Tonight as I was putting Kate to bed, I was thinking about this post, in which I asked all of you lovely readers just what, exactly, having two kids was like.

The responses were mixed (Aunt Diane said it would be lovely, Jenny said it was going to be TORTURE. And yes, that is a direct quote). Now I can see that you were all right.

While there are many, many times I feel like I am in over my head, and so often it’s hard to know exactly what to do first when the baby’s crying and EVERYTHING is an emergency with the four year old, times like tonight make me so thankful that we took a leap of faith and decided to have another baby. (There’s also a post rolling around in my brain about the often-unasked but ever-present question of “How can I love another as much as my first?” but I don’t have the insight for that one at this hour).

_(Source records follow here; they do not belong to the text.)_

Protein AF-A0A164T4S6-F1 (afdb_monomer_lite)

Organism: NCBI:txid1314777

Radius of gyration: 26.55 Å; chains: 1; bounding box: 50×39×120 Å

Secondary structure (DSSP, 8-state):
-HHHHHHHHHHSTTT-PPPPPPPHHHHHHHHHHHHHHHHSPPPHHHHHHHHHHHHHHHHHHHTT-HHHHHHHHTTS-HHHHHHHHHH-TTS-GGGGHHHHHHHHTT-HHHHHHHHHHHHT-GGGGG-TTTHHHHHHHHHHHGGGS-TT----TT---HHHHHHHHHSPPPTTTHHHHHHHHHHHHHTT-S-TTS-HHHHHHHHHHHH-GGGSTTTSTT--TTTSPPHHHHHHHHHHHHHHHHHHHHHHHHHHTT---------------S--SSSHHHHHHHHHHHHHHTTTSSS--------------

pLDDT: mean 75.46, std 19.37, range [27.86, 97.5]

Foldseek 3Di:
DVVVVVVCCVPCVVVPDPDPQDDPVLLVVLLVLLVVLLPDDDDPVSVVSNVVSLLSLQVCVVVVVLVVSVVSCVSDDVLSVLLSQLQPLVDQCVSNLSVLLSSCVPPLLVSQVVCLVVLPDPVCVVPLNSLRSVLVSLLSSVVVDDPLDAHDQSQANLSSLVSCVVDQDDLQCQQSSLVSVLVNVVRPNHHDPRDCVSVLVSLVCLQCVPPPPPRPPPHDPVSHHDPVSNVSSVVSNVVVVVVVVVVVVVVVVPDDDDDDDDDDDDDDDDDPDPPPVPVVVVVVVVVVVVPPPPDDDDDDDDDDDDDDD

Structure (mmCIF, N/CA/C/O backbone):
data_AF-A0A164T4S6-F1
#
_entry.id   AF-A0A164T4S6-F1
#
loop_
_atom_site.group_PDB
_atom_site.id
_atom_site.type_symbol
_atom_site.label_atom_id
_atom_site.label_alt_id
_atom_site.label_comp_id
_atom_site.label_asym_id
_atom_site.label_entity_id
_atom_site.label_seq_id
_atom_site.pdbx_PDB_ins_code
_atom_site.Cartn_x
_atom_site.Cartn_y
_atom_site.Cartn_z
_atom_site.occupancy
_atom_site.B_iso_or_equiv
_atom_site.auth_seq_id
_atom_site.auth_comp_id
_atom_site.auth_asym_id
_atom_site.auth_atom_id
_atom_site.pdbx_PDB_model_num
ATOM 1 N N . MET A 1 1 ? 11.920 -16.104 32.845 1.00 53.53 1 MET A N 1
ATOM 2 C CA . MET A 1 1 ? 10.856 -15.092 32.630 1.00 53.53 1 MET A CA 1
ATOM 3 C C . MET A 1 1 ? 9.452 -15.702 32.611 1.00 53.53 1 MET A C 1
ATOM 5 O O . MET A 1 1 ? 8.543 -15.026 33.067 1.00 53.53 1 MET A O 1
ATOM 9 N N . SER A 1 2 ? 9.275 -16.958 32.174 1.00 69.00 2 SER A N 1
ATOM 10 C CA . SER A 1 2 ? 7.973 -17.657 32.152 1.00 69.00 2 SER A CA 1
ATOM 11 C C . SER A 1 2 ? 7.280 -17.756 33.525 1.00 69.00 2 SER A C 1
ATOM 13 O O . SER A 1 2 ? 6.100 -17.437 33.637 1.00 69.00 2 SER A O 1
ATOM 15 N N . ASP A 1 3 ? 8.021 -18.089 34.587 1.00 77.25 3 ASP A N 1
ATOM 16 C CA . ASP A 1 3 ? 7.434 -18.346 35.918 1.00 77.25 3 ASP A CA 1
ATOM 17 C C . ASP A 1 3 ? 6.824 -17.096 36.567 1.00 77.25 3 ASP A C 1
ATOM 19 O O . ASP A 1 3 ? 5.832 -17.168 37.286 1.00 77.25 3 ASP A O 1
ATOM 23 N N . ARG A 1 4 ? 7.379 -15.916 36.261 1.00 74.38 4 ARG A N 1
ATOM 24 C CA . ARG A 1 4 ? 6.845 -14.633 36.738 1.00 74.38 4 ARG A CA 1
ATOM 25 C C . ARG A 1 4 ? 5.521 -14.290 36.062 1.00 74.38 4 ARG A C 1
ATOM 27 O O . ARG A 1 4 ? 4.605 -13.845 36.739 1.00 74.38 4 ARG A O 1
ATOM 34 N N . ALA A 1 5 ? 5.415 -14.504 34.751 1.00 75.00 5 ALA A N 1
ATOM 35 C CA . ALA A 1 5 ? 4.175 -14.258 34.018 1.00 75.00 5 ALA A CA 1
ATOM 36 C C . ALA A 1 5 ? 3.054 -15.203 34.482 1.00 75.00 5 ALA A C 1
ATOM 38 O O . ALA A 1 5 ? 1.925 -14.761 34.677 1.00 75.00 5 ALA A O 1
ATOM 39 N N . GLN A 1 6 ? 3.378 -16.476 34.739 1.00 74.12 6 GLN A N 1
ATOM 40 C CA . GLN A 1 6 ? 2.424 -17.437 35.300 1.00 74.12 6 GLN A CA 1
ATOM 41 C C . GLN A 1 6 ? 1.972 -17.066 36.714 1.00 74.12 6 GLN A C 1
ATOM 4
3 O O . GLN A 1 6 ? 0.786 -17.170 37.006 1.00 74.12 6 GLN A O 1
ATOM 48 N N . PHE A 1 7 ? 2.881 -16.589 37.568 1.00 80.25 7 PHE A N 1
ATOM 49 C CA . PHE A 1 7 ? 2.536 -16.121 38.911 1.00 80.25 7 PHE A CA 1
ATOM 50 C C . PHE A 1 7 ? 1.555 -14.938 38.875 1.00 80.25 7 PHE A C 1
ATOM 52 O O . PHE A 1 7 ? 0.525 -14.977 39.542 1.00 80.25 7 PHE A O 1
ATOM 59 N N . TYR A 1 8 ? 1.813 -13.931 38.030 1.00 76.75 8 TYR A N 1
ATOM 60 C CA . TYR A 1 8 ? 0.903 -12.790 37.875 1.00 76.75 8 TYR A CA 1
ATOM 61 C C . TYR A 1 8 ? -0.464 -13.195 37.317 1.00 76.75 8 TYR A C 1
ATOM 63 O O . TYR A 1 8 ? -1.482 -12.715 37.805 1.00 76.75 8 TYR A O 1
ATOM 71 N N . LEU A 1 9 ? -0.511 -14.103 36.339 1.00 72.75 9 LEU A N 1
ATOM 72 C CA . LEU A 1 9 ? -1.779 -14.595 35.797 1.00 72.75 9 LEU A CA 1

Tonight, Sammy and I went in to tell Kate goodnight. I sat down on the edge of her bed, holding Sam, and he dove head first into her lap. This struck her funny and she laughed and laughed as she held her little brother. And Sam, well, he LOVES Kate. He absolutely lights up when she is around, and tonight was no exception. Seeing them bring such joy to each other absolutely warmed my heart.

This love-fest ended abruptly when Kate pushed him off her lap and said “Mom, get him away from me, he looks like he’s going to throw up.” But it was nice while it lasted.